徐静澜显然也是不服气,哼了一声便不言语。徐夫人当做没听见,听外面风大便对赶车的道:“去给而少爷说声,外面风大,叫他来车里坐着别骑马了。”
提起了徐敬贤徐大奶奶就道:“今儿二弟那样子瞧着可是笑人,直勾勾地盯着人小姑娘看,我看那连姑娘都被看恼了。”
徐夫人无奈道:“早知道就不带他来了,我都觉得我带他出来是出来丢人的,你没看见张太太那脸色!”
“这有什么,说不定明儿就是一家了,今天多看看又怎么了?”徐大奶奶又道:“可惜了是个庶出的,不然我瞧着那人品也是个顶尖的。”
徐夫人脸上也有些惋惜:“投胎没投好,不过如果是从张太太肚子里爬出来的,这婚事,说不定还能不能成的。庶出的虽然出身低些,但与你也有好处。”
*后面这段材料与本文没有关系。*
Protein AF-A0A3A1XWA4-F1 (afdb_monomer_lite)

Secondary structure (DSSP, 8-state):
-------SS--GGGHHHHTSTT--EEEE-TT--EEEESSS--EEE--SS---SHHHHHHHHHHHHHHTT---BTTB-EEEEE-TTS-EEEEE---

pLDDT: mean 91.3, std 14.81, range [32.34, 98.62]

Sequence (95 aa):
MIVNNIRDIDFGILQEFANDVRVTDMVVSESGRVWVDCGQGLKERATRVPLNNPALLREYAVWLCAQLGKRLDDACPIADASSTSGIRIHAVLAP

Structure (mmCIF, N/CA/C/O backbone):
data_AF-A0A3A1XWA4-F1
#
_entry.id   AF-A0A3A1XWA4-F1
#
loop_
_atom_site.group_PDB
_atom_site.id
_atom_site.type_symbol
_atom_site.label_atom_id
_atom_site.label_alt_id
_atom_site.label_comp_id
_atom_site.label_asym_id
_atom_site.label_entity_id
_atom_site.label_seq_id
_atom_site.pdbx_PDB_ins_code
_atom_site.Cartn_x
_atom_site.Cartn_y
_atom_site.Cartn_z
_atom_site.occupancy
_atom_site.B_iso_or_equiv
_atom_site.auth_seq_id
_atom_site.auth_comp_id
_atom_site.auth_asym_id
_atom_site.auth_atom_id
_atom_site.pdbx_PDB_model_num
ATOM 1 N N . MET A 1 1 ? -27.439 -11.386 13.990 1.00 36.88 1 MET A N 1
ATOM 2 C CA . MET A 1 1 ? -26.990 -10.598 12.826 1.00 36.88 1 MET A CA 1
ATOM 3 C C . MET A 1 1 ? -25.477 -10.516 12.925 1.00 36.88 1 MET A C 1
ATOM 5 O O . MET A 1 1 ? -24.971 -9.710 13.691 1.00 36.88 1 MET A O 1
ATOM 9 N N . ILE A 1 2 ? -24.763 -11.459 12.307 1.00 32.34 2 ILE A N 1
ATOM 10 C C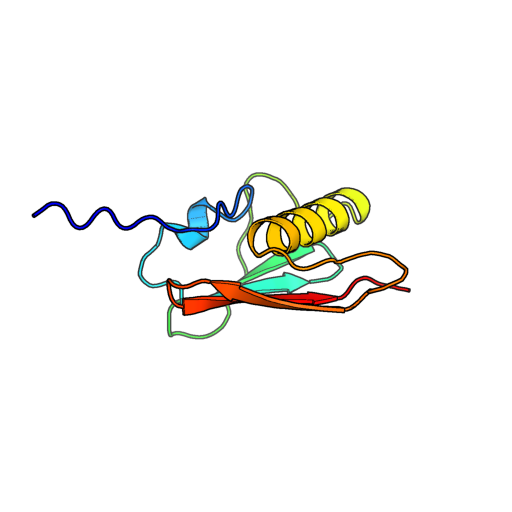A . ILE A 1 2 ? -23.300 -11.391 12.262 1.00 32.34 2 ILE A CA 1
ATOM 11 C C . ILE A 1 2 ? -22.994 -10.307 11.236 1.00 32.34 2 ILE A C 1
ATOM 13 O O . ILE A 1 2 ? -23.303 -10.473 10.058 1.00 32.34 2 ILE A O 1
ATOM 17 N N . VAL A 1 3 ? -22.476 -9.171 11.696 1.00 36.28 3 VAL A N 1
ATOM 18 C CA . VAL A 1 3 ? -21.888 -8.171 10.808 1.00 36.28 3 VAL A CA 1
ATOM 19 C C . VAL A 1 3 ? -20.585 -8.806 10.332 1.00 36.28 3 VAL A C 1
ATOM 21 O O . VAL A 1 3 ? -19.554 -8.697 10.990 1.00 36.28 3 VAL A O 1
ATOM 24 N N . ASN A 1 4 ? -20.657 -9.603 9.263 1.00 34.75 4 ASN A N 1
ATOM 25 C CA . ASN A 1 4 ? -19.466 -10.057 8.562 1.00 34.75 4 ASN A CA 1
ATOM 26 C C . ASN A 1 4 ? -18.813 -8.791 8.019 1.00 34.75 4 ASN A C 1
ATOM 28 O O . ASN A 1 4 ? -19.240 -8.251 7.002 1.00 34.75 4 ASN A O 1
ATOM 32 N N . ASN A 1 5 ? -17.833 -8.279 8.757 1.00 40.19 5 ASN A N 1
ATOM 33 C CA . ASN A 1 5 ? -16.982 -7.194 8.318 1.00 40.19 5 ASN A CA 1
ATOM 34 C C . ASN A 1 5 ? -16.061 -7.781 7.243 1.00 40.19 5 ASN A C 1
ATOM 36 O O . ASN A 1 5 ? -14.933 -8.184 7.526 1.00 40.19 5 ASN A O 1
ATOM 40 N N . ILE A 1 6 ? -16.597 -7.954 6.034 1.00 45.75 6 ILE A N 1
ATOM 41 C CA . ILE A 1 6 ? -15.801 -8.271 4.858 1.00 45.75 6 ILE A CA 1
ATOM 42 C C . ILE A 1 6 ? -14.923 -7.038 4.669 1.00 45.75 6 ILE A C 1
ATOM 44 O O . ILE A 1 6 ? -15.394 -5.989 4.237 1.00 45.75 6 ILE A O 1
ATOM 48 N N . ARG A 1 7 ? -13.651 -7.119 5.066 1.00 59.03 7 ARG A N 1
ATOM 49 C CA . ARG A 1 7 ? -12.675 -6.227 4.451 1.00 59.03 7 ARG A CA 1
ATOM 50 C C . ARG A 1 7 ? -12.621 -6.681 2.999 1.00 59.03 7 ARG A C 1
ATOM 52 O O . ARG A 1 7 ? -12.142 -7.776 2.729 1.00 59.03 7 ARG A O 1
ATOM 59 N N . ASP A 1 8 ? -13.170 -5.871 2.100 1.00 79.38 8 ASP A N 1
ATOM 60 C CA . ASP A 1 8 ? -13.244 -6.168 0.659 1.00 79.38 8 ASP A CA 1
ATOM 61 C C . ASP A 1 8 ? -11.856 -6.191 -0.012 1.00 79.38 8 ASP A C 1
ATOM 63 O O . ASP A 1 8 ? -11.744 -6.411 -1.214 1.00 79.38 8 ASP A O 1
ATOM 67 N N . ILE A 1 9 ? -10.798 -5.930 0.761 1.00 90.56 9 ILE A N 1
ATOM 68 C CA . ILE A 1 9 ? -9.407 -5.913 0.331 1.00 90.56 9 ILE A CA 1
ATOM 69 C C . ILE A 1 9 ? -8.597 -6.802 1.269 1.00 90.56 9 ILE A C 1
ATOM 71 O O . ILE A 1 9 ? -8.627 -6.621 2.492 1.00 90.56 9 ILE A O 1
ATOM 75 N N . ASP A 1 10 ? -7.836 -7.717 0.681 1.00 94.75 10 ASP A N 1
ATOM 76 C CA . ASP A 1 10 ? -6.717 -8.378 1.335 1.00 94.75 10 ASP A CA 1
ATOM 77 C C . ASP A 1 10 ? -5.498 -7.447 1.265 1.00 94.75 10 ASP A C 1
ATOM 79 O O . ASP A 1 10 ? -5.096 -7.003 0.189 1.00 94.75 10 ASP A O 1
ATOM 83 N N . PHE A 1 11 ? -4.917 -7.116 2.417 1.00 95.50 11 PHE A N 1
ATOM 84 C CA . PHE A 1 11 ? -3.726 -6.271 2.502 1.00 95.50 11 PHE A CA 1
ATOM 85 C C . PHE A 1 11 ? -2.424 -7.077 2.534 1.00 95.50 11 PHE A C 1
ATOM 87 O O . PHE A 1 11 ? -1.353 -6.485 2.641 1.00 95.50 11 PHE A O 1
ATOM 94 N N . GLY A 1 12 ? -2.466 -8.409 2.478 1.00 96.12 12 GLY A N 1
ATOM 95 C CA . GLY A 1 12 ? -1.282 -9.263 2.390 1.00 96.12 12 GLY A CA 1
ATOM 96 C C . GLY A 1 12 ? -0.205 -8.906 3.421 1.00 96.12 12 GLY A C 1
ATOM 97 O O . GLY A 1 12 ? -0.393 -9.070 4.626 1.00 96.12 12 GLY A O 1
ATOM 98 N N . ILE A 1 13 ? 0.929 -8.376 2.952 1.00 96.31 13 ILE A N 1
ATOM 99 C CA . ILE A 1 13 ? 2.079 -7.991 3.791 1.00 96.31 13 ILE A CA 1
ATOM 100 C C . ILE A 1 13 ? 1.691 -6.992 4.896 1.00 96.31 13 ILE A C 1
ATOM 102 O O . ILE A 1 13 ? 2.242 -7.062 5.994 1.00 96.31 13 ILE A O 1
ATOM 106 N N . LEU A 1 14 ? 0.726 -6.099 4.649 1.00 97.06 14 LEU A N 1
ATOM 107 C CA . LEU A 1 14 ? 0.253 -5.115 5.631 1.00 97.06 14 LEU A CA 1
ATOM 108 C C . LEU A 1 14 ? -0.991 -5.572 6.409 1.00 97.06 14 LEU A C 1
ATOM 110 O O . LEU A 1 14 ? -1.519 -4.813 7.224 1.00 97.06 14 LEU A O 1
ATOM 114 N N . GLN A 1 15 ? -1.454 -6.812 6.211 1.00 95.94 15 GLN A N 1
ATOM 115 C CA . GLN A 1 15 ? -2.672 -7.323 6.845 1.00 95.94 15 GLN A CA 1
ATOM 116 C C . GLN A 1 15 ? -2.605 -7.280 8.376 1.00 95.94 15 GLN A C 1
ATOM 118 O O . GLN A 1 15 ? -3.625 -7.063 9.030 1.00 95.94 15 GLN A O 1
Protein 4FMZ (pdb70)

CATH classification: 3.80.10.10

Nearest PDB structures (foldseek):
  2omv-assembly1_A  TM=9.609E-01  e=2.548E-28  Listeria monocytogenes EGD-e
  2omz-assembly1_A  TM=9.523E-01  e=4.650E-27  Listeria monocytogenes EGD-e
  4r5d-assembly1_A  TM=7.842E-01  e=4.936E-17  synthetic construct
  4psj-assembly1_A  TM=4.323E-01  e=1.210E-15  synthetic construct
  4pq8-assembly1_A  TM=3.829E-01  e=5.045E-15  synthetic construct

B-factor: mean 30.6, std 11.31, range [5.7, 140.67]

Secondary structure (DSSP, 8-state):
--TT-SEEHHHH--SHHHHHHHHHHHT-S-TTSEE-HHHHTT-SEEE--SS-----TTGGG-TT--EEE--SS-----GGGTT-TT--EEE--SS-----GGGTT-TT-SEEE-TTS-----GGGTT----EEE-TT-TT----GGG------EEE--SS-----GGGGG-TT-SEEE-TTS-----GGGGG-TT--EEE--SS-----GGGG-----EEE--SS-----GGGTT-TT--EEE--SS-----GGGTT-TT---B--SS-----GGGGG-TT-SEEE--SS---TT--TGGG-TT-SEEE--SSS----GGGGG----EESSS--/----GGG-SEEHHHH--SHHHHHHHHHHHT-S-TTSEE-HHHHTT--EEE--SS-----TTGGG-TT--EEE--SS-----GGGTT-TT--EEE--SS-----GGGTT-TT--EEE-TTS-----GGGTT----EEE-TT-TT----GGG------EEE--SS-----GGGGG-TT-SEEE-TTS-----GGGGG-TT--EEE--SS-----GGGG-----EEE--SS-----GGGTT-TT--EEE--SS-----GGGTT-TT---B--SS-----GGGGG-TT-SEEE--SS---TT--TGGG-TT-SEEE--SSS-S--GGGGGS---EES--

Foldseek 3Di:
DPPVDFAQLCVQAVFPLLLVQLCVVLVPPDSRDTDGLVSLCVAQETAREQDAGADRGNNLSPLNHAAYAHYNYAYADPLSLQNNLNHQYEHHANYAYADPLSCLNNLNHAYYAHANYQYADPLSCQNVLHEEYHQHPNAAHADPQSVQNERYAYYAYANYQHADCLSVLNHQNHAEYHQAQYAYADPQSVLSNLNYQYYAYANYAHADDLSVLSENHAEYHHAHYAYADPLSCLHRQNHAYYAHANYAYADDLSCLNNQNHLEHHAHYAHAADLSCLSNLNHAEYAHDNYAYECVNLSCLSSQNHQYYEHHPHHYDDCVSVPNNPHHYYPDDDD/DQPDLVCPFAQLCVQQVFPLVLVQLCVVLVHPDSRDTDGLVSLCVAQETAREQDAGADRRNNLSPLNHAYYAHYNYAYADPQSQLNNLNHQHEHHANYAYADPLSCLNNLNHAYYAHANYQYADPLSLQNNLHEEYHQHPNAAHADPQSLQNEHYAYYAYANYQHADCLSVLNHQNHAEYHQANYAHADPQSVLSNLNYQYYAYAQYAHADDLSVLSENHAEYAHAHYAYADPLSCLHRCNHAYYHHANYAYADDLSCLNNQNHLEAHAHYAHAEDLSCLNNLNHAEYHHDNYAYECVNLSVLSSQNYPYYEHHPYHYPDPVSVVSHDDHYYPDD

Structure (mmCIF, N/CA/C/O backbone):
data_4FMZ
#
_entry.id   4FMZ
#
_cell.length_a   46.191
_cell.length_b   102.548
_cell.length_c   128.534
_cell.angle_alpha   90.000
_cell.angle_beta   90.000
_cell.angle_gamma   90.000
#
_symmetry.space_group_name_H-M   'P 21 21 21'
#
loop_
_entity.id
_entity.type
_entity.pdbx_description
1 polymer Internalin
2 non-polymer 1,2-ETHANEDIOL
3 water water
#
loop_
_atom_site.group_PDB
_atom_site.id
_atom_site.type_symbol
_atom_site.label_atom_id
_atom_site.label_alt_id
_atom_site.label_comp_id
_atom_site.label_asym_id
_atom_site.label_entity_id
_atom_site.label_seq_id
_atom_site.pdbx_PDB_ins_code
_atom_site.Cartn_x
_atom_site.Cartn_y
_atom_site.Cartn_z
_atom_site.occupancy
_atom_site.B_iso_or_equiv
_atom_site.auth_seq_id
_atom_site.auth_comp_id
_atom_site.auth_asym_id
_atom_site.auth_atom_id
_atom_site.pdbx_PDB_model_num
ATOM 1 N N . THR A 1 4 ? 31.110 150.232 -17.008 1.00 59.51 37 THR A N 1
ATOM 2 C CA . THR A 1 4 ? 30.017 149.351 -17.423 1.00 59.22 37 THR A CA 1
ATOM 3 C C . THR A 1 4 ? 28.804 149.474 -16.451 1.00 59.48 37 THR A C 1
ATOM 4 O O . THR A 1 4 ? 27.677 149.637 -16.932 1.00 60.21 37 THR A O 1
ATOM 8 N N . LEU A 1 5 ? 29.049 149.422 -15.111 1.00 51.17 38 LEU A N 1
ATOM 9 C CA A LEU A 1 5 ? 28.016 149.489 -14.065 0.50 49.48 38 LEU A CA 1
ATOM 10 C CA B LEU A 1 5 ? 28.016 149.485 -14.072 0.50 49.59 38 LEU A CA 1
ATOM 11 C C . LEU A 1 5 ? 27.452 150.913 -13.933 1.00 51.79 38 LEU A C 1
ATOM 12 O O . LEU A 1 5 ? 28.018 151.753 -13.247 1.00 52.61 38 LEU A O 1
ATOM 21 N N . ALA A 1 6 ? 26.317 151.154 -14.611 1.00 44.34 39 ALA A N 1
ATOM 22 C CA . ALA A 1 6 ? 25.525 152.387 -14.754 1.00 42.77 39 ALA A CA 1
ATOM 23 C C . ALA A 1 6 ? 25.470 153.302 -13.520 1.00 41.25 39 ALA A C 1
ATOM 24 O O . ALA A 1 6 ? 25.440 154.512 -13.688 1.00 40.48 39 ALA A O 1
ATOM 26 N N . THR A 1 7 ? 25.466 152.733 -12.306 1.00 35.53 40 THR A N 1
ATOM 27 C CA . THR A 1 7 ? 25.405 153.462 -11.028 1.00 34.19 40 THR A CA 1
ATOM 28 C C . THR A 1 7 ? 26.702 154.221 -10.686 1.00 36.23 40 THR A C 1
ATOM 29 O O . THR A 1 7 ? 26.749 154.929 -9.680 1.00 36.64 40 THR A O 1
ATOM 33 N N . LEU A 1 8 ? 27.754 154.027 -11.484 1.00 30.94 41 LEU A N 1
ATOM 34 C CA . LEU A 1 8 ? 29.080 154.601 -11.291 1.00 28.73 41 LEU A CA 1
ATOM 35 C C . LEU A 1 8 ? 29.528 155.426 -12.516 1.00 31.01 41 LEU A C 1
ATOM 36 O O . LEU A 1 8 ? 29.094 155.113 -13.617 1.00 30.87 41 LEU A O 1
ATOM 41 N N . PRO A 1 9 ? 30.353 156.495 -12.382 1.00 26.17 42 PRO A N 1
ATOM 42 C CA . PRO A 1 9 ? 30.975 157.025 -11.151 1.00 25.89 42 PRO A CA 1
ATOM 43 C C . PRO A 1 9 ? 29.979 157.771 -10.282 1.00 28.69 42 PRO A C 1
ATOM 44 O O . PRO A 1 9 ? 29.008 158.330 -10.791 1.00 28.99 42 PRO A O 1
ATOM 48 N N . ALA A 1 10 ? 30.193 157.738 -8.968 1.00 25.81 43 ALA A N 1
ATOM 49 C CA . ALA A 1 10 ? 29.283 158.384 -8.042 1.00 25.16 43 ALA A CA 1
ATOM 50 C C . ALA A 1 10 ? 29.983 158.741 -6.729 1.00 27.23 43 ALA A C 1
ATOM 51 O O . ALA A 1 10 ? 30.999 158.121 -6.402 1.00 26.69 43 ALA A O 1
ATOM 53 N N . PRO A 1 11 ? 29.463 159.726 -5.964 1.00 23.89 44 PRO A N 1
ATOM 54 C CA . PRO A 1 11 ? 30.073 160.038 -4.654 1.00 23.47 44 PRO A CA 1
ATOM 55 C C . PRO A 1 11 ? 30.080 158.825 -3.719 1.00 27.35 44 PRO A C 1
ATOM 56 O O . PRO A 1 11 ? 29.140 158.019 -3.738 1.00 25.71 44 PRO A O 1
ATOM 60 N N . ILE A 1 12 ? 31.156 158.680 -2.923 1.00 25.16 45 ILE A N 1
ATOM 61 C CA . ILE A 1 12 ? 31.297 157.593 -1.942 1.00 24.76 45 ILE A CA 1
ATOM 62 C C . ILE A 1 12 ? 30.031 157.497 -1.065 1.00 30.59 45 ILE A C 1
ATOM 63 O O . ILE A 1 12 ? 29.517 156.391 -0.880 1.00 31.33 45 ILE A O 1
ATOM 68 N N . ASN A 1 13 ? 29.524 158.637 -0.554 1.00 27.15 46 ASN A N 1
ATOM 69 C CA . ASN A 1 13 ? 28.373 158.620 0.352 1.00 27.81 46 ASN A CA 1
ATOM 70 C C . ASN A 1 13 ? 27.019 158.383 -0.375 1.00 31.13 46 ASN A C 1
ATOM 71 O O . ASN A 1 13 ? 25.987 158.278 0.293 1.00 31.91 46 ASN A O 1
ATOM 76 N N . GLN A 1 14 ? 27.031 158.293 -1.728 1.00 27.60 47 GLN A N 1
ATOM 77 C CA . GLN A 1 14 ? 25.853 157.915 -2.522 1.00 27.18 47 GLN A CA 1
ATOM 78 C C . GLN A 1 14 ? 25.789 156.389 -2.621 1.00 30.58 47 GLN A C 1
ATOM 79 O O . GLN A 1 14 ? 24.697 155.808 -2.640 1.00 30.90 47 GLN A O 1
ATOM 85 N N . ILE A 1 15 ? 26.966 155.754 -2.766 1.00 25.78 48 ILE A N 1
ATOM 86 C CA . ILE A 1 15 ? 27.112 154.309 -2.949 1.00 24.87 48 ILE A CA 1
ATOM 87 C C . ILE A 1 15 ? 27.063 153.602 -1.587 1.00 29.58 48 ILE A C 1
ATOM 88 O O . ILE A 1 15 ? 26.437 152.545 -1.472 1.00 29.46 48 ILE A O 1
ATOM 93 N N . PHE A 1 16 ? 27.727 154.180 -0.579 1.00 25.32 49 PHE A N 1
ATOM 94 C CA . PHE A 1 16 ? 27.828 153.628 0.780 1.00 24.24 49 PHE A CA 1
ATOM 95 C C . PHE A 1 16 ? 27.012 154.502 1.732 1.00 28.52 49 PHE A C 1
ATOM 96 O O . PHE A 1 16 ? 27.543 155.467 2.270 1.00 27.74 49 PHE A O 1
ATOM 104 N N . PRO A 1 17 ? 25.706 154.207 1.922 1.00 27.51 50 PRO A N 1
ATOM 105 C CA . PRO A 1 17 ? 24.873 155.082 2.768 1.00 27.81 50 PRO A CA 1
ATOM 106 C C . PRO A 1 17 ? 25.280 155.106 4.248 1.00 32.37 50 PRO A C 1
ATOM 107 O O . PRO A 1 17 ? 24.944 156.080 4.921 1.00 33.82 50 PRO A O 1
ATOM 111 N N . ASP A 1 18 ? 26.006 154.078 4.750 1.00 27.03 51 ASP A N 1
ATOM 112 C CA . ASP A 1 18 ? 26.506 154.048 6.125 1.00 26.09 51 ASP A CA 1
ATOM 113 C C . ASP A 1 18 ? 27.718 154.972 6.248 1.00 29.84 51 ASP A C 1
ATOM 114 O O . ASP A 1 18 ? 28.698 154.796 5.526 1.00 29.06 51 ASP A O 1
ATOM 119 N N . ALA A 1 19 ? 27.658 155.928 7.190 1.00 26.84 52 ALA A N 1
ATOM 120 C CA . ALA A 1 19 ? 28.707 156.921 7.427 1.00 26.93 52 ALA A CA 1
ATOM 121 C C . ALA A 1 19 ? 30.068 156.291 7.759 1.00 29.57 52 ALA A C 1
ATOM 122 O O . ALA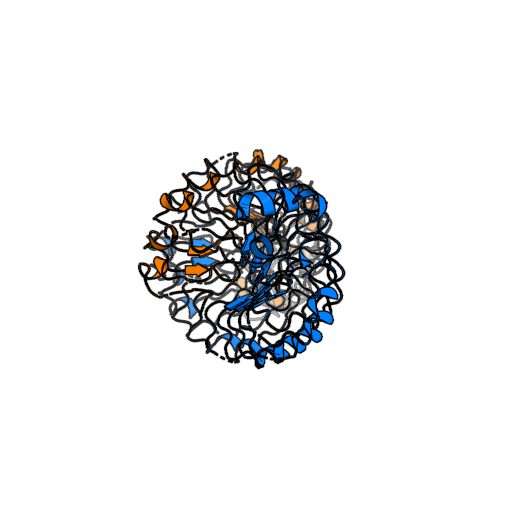 A 1 19 ? 31.066 156.742 7.209 1.00 29.67 52 ALA A O 1
ATOM 124 N N . ASP A 1 20 ? 30.115 155.260 8.626 1.00 25.53 53 ASP A N 1
ATOM 125 C CA . ASP A 1 20 ? 31.381 154.627 9.004 1.00 25.36 53 ASP A CA 1
ATOM 126 C C . ASP A 1 20 ? 31.981 153.820 7.852 1.00 30.00 53 ASP A C 1
ATOM 127 O O . ASP A 1 20 ? 33.189 153.915 7.623 1.00 30.23 53 ASP A O 1
ATOM 132 N N . LEU A 1 21 ? 31.150 153.086 7.097 1.00 25.38 54 LEU A N 1
ATOM 133 C CA . LEU A 1 21 ? 31.638 152.362 5.930 1.00 24.19 54 LEU A CA 1
ATOM 134 C C . LEU A 1 21 ? 32.129 153.358 4.850 1.00 28.61 54 LEU A C 1
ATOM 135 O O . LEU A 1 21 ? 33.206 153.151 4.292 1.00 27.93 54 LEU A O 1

徐大奶奶被戳着了痛脚,不仅不能恼,反而笑道:“我知道母亲是为我想的。”
马车摇摇晃晃,坐在上头的徐夫人也似乎因着摇晃点了点头。
半晌,马车里寂静无声,前边的人过来回到:“回夫人,二少爷说是快到府了,就不过来坐了。说夫人为他劳累一天了,让您好好休息,小心颠着。”
徐夫人笑了:“跟二少爷说我知道了。”
徐静澜见车里气氛好些了,便道:“母亲休管他,他爱吹风了吹去,您不知道,哥哥的心里欢喜着呢。”想了一会,终究还是没把淑雅送了徐敬贤一个鸡蛋小人的事说出来。因为隐隐觉得在长辈的跟前说这事不好。
“这个冤家,还知道我是为了他。”
徐大奶奶道:“二弟孝顺着呢。母亲怎说他是冤家。”
徐夫人叹道:“不是冤家是什么。就因着人连姑娘说了一句‘农事也是朝廷大事’就合了他的口味,被他惦记上了。也不管年岁家世配不配,非连家四姑娘不可。我虽素来不大与连太太交往。但为了这事,还不是得跟人家和颜悦色。”